Optimization

Table of Contents

Notation

  • $\alpha$ - learning rate
  • $J(\theta) = J \big( f^*(\mathbf{X}; \theta), \mathbf{y} \big)$ - cost of using $f^*$ to approximate the real function $f(x) = y$ for observed input-output pairs $\mathbf{X}$ and $\mathbf{y}$
  • $\theta^t$ - approx. value for $\theta$ after $t$ iterations

First-order

Overview

First-order optimization techniques only take into account the the first-order derivative (the Jacobian).

These kind of methods are of course usually slower than the second-order techniques, but posess the advantage of being much more feasible for high-dimensional data.

Consider some $m \times n$ weight matrix $W$. Taking the derivative of some function $f(\mathbf{x}) = W \mathbf{x}$ gives us a Jacobian matrix of $m \times n$ dimensions, i.e. $m * n$ derivatives. If we want the Hessian, we then have to take the partial derivatives of all the combinations of the Jacobian, givig us a total of $(m * n)^2$ partial derivatives to compute. See the issue?

Gradient Descent

Motivation

  • Finding minimum of some arbitrary function without having to compute the second-order derivative
  • Preferable iterative method, allowing incremental improvements

Definition

\begin{equation*}
  \theta^{t+1} = \theta^t- \alpha \nabla_\theta F(\theta^t)
\end{equation*}
1

where

  • $F(\theta)$ is some arbitrary function
  • $\alpha$ is the learning-rate

Typically in machine learning we want to minimize the cost of some function $f$ over some parameters $\theta$, which we might denote $J(\theta)$ (in my opinion, more precisely $J(f(\mathbf{X}; \theta), \mathbf{y})$). Usually we don't have access to the entire function $f$ but samples of input-output pairs. Therefore we cannot compute the full gradient of $J(\theta)$ and need to somehow approximate the gradient.

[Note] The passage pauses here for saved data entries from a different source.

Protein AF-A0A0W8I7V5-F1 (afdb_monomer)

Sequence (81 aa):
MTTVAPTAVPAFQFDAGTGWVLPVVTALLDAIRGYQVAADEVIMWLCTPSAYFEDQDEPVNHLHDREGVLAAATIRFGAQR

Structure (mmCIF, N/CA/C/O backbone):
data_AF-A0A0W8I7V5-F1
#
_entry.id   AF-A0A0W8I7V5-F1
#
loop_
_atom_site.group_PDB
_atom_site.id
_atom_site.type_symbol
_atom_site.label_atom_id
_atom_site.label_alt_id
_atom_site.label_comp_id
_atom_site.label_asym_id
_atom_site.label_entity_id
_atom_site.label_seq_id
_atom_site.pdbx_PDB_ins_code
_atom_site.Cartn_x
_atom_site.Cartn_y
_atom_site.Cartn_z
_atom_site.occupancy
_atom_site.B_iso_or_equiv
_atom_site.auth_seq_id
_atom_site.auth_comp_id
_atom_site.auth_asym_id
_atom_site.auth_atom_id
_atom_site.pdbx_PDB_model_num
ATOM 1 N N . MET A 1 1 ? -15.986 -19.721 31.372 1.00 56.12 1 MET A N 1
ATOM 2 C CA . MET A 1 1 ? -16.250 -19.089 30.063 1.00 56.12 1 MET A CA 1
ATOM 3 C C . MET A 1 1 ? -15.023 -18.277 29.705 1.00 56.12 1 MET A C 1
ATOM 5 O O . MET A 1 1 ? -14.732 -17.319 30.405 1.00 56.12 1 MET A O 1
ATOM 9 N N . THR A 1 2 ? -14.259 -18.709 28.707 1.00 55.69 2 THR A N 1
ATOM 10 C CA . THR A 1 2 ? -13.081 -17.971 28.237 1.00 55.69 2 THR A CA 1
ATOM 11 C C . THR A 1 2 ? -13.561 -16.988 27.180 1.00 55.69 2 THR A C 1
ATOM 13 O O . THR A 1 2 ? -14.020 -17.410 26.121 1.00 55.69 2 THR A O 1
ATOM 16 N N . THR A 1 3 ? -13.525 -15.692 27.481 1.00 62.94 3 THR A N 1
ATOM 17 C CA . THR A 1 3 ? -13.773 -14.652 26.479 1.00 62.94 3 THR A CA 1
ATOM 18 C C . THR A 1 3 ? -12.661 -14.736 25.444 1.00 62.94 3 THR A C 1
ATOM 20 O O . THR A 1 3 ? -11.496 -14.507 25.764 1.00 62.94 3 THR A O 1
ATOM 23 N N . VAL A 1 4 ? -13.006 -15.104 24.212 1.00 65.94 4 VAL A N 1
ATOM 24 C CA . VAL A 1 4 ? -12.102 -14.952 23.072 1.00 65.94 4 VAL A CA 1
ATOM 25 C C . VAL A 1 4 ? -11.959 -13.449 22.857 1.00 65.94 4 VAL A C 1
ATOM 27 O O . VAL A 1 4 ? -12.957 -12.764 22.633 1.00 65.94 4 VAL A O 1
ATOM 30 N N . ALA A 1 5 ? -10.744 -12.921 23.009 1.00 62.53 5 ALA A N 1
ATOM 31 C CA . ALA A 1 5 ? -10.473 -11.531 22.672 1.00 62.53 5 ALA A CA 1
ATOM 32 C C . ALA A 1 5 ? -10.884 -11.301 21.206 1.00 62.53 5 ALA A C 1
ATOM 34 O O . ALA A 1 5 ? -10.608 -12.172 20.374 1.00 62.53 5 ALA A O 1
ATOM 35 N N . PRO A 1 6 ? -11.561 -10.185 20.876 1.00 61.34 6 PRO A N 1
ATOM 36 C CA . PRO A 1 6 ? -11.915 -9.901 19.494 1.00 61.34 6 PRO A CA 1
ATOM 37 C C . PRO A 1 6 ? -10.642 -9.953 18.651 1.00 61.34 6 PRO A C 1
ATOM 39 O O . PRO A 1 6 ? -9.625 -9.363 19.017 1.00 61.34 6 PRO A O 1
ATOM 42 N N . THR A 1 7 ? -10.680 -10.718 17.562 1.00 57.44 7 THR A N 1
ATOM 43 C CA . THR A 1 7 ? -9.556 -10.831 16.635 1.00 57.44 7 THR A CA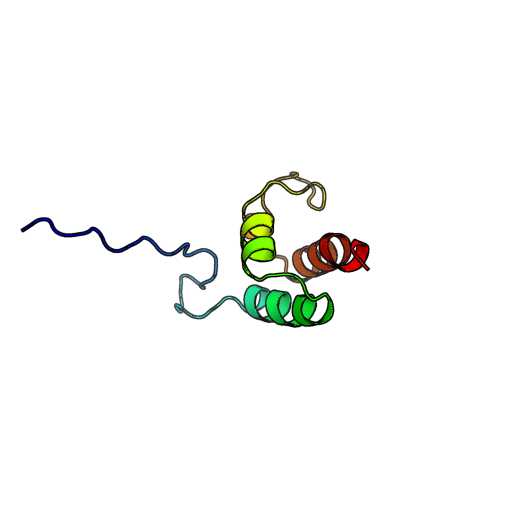 1
ATOM 44 C C . THR A 1 7 ? -9.221 -9.427 16.143 1.00 57.44 7 THR A C 1
ATOM 46 O O . THR A 1 7 ? -10.046 -8.793 15.487 1.00 57.44 7 THR A O 1
ATOM 49 N N . ALA A 1 8 ? -8.050 -8.912 16.522 1.00 61.69 8 ALA A N 1
ATOM 50 C CA . ALA A 1 8 ? -7.604 -7.595 16.098 1.00 61.69 8 ALA A CA 1
ATOM 51 C C . ALA A 1 8 ? -7.446 -7.614 14.575 1.00 61.69 8 ALA A C 1
ATOM 53 O O . ALA A 1 8 ? -6.584 -8.306 14.035 1.00 61.69 8 ALA A O 1
ATOM 54 N N . VAL A 1 9 ? -8.328 -6.898 13.884 1.00 60.44 9 VAL A N 1
ATOM 55 C CA . VAL A 1 9 ? -8.243 -6.717 12.437 1.00 60.44 9 VAL A CA 1
ATOM 56 C C . VAL A 1 9 ? -7.150 -5.677 12.182 1.00 60.44 9 VAL A C 1
ATOM 58 O O . VAL A 1 9 ? -7.137 -4.659 12.882 1.00 60.44 9 VAL A O 1
ATOM 61 N N . PRO A 1 10 ? -6.230 -5.881 11.224 1.00 70.44 10 PRO A N 1
ATOM 62 C CA . PRO A 1 10 ? -5.252 -4.857 10.888 1.00 70.44 10 PRO A CA 1
ATOM 63 C C . PRO A 1 10 ? -5.962 -3.563 10.466 1.00 70.44 10 PRO A C 1
ATOM 65 O O . PRO A 1 10 ? -6.651 -3.517 9.448 1.00 70.44 10 PRO A O 1
ATOM 68 N N . ALA A 1 11 ? -5.823 -2.509 11.273 1.00 81.44 11 ALA A N 1
ATOM 69 C CA . ALA A 1 11 ? -6.582 -1.269 11.103 1.00 81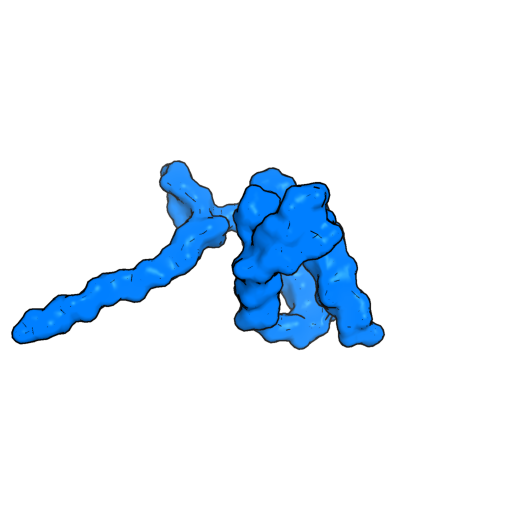.44 11 ALA A CA 1
ATOM 70 C C . ALA A 1 11 ? -6.033 -0.358 9.993 1.00 81.44 11 ALA A C 1
ATOM 72 O O . ALA A 1 11 ? -6.671 0.631 9.648 1.00 81.44 11 ALA A O 1
ATOM 73 N N . PHE A 1 12 ? -4.882 -0.698 9.406 1.00 85.75 12 PHE A N 1
ATOM 74 C CA . PHE A 1 12 ? -4.195 0.128 8.408 1.00 85.75 12 PHE A CA 1
ATOM 75 C C . PHE A 1 12 ? -5.013 0.389 7.137 1.00 85.75 12 PHE A C 1
ATOM 77 O O . PHE A 1 12 ? -4.673 1.267 6.357 1.00 85.75 12 PHE A O 1
ATOM 84 N N . GLN A 1 13 ? -6.074 -0.387 6.901 1.00 89.25 13 GLN A N 1
ATOM 85 C CA . GLN A 1 13 ? -6.934 -0.243 5.728 1.00 89.25 13 GLN A CA 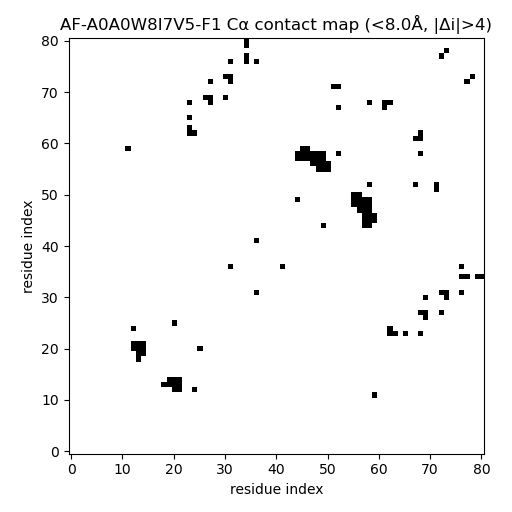1
ATOM 86 C C . GLN A 1 13 ? -7.983 0.859 5.891 1.00 89.25 13 GLN A C 1
ATOM 88 O O . GLN A 1 13 ? -8.643 1.208 4.913 1.00 89.25 13 GLN A O 1
ATOM 93 N N . PHE A 1 14 ? -8.160 1.378 7.107 1.00 90.81 14 PHE A N 1
ATOM 94 C CA . PHE A 1 14 ? -9.239 2.286 7.462 1.00 90.81 14 PHE A CA 1
ATOM 95 C C . PHE A 1 14 ? -8.703 3.665 7.829 1.00 90.81 14 PHE A C 1
ATOM 97 O O . PHE A 1 14 ? -7.691 3.805 8.514 1.00 90.81 14 PHE A O 1
ATOM 104 N N . ASP A 1 15 ? -9.428 4.692 7.407 1.00 89.38 15 ASP A N 1
ATOM 105 C CA . ASP A 1 15 ? -9.240 6.043 7.901 1.00 89.38 15 ASP A CA 1
ATOM 106 C C . ASP A 1 15 ? -9.679 6.126 9.372 1.00 89.38 15 ASP A C 1
ATOM 108 O O . ASP A 1 15 ? -10.812 5.783 9.719 1.00 89.38 15 ASP A O 1
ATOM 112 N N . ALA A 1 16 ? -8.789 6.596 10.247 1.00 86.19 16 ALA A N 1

And so Batch Gradient Descent arises!

Batch Gradient Descent

Motivation

  • Perform gradient descent without having to know the entire function we're approximating

Definition

\begin{equation*}
  \theta^{(t+1)} = \theta^{(t)} - \alpha \nabla_\theta J(\theta; \mathbf{X}, \mathbf{y})
\end{equation*}
2

where the gradient now is the average over all observations $(\mathbf{x}^{(i)}, y^{(i)})$

Issues

  • Expensive to compute average gradient across entire set of observations
  • Convergence tends to be slow as some data where our prediction is way off might be "hidden" away in the average

Stochastic Gradient Descent

Motivation

  • Computing the full approximation to the gradient in Batch Gradient Descent is expensive
  • Also want to address the issue of potentially "hidden" away mistakes we're making

Definition

\begin{equation*}
  \theta^{(t+1)} = \theta^{(t)} - \alpha \nabla_\theta J(\theta; \mathbf{x}^{(i)}, y^{(i)})
\end{equation*}
3

where now the gradient is compute from a single observation.

Issues

  • Usually quite unstable due to high variance
    • Can be mitigated by decreasing the learning rate as we go, but this has the disadvantage of vanishing gradient

Mini-batch Gradient Descent

These days, when people refer to Stochastic Gradient Descent (SGD) they most of the time mean Mini-batch Gradient Descent. It's just generally much better.

Motivation

  • Reduce instability (variance) of Stochastic Gradient Descent
  • Improve the slow & expensive Batch Gradient Descent
  • Make use of highly optimized matrix-operations

Definition

\begin{equation*}
  \theta^{(t+1)} = \theta^{(t)} - \alpha \nabla_\theta J(\theta; \mathbf{x}^{(i:i+k)}, y^{(i:i+k)})
\end{equation*}
4

where $k$ is the size of the mini-batch.

Issues

  • Choosing proper learning-rate $\alpha$ is hard
  • SGD only guarantees convergence local minimas for non-convex functions, and can easily be "trapped" in these local minimas
    • In fact, saddle-points are argued to be a larger problem, as the gradient is zero in all dimensions, making it hard for SGD to "escape" / "get over the edge and keep rolling"

Momentum SGD

Motivation

  • If we keep seeing that is a "good thing" to update in some direction, then it would make sense to perform larger updates in this direction

Definition

\begin{equation*}
\begin{split}
v_t &= \gamma v_{t-1} + \alpha \nabla_\theta J(\theta) \\
\theta^{(t+1)} &= \theta^{(t)} - v_t \\
\end{split}
\end{equation*}
5

I really suggest having a look at Why Momentum Really Works by Gabriel Goh. It provides some theoretical background to why this simple addition works so well, in combinations with a bunch of visualizations to play with.

Issues

  • We have tendency to "overshoot" since we now have this "velocity" component, leading to oscillations around the point of convergence instead of reaching it and staying there. This is especially an issue for non-convex functions as we might actually overshoot the global minima.

Nestorov Momentum SGD

Motivation

  • Better control the overshooting of Momentum SGD

Definition

\begin{equation*}
\begin{split}
v_t &= \gamma v_{t-1} + \alpha \nabla_\theta J(\theta - \gamma v_{t-1}) \\
\theta^{(t+1)} &= \theta^{(t)} - v_t \\
\end{split}
\end{equation*}
6

Here we approximate the next value of $\theta$ ($\theta^{(t+1)}$) by evaluating the gradient at the current point, $\theta^{(t)}$, minus the momentum-term we'll be adding, $v_t$, to obtain $\theta^{(t+1)}$. In this way we get a certain control of the step we're taking by "looking ahead" and re-adjusting our update.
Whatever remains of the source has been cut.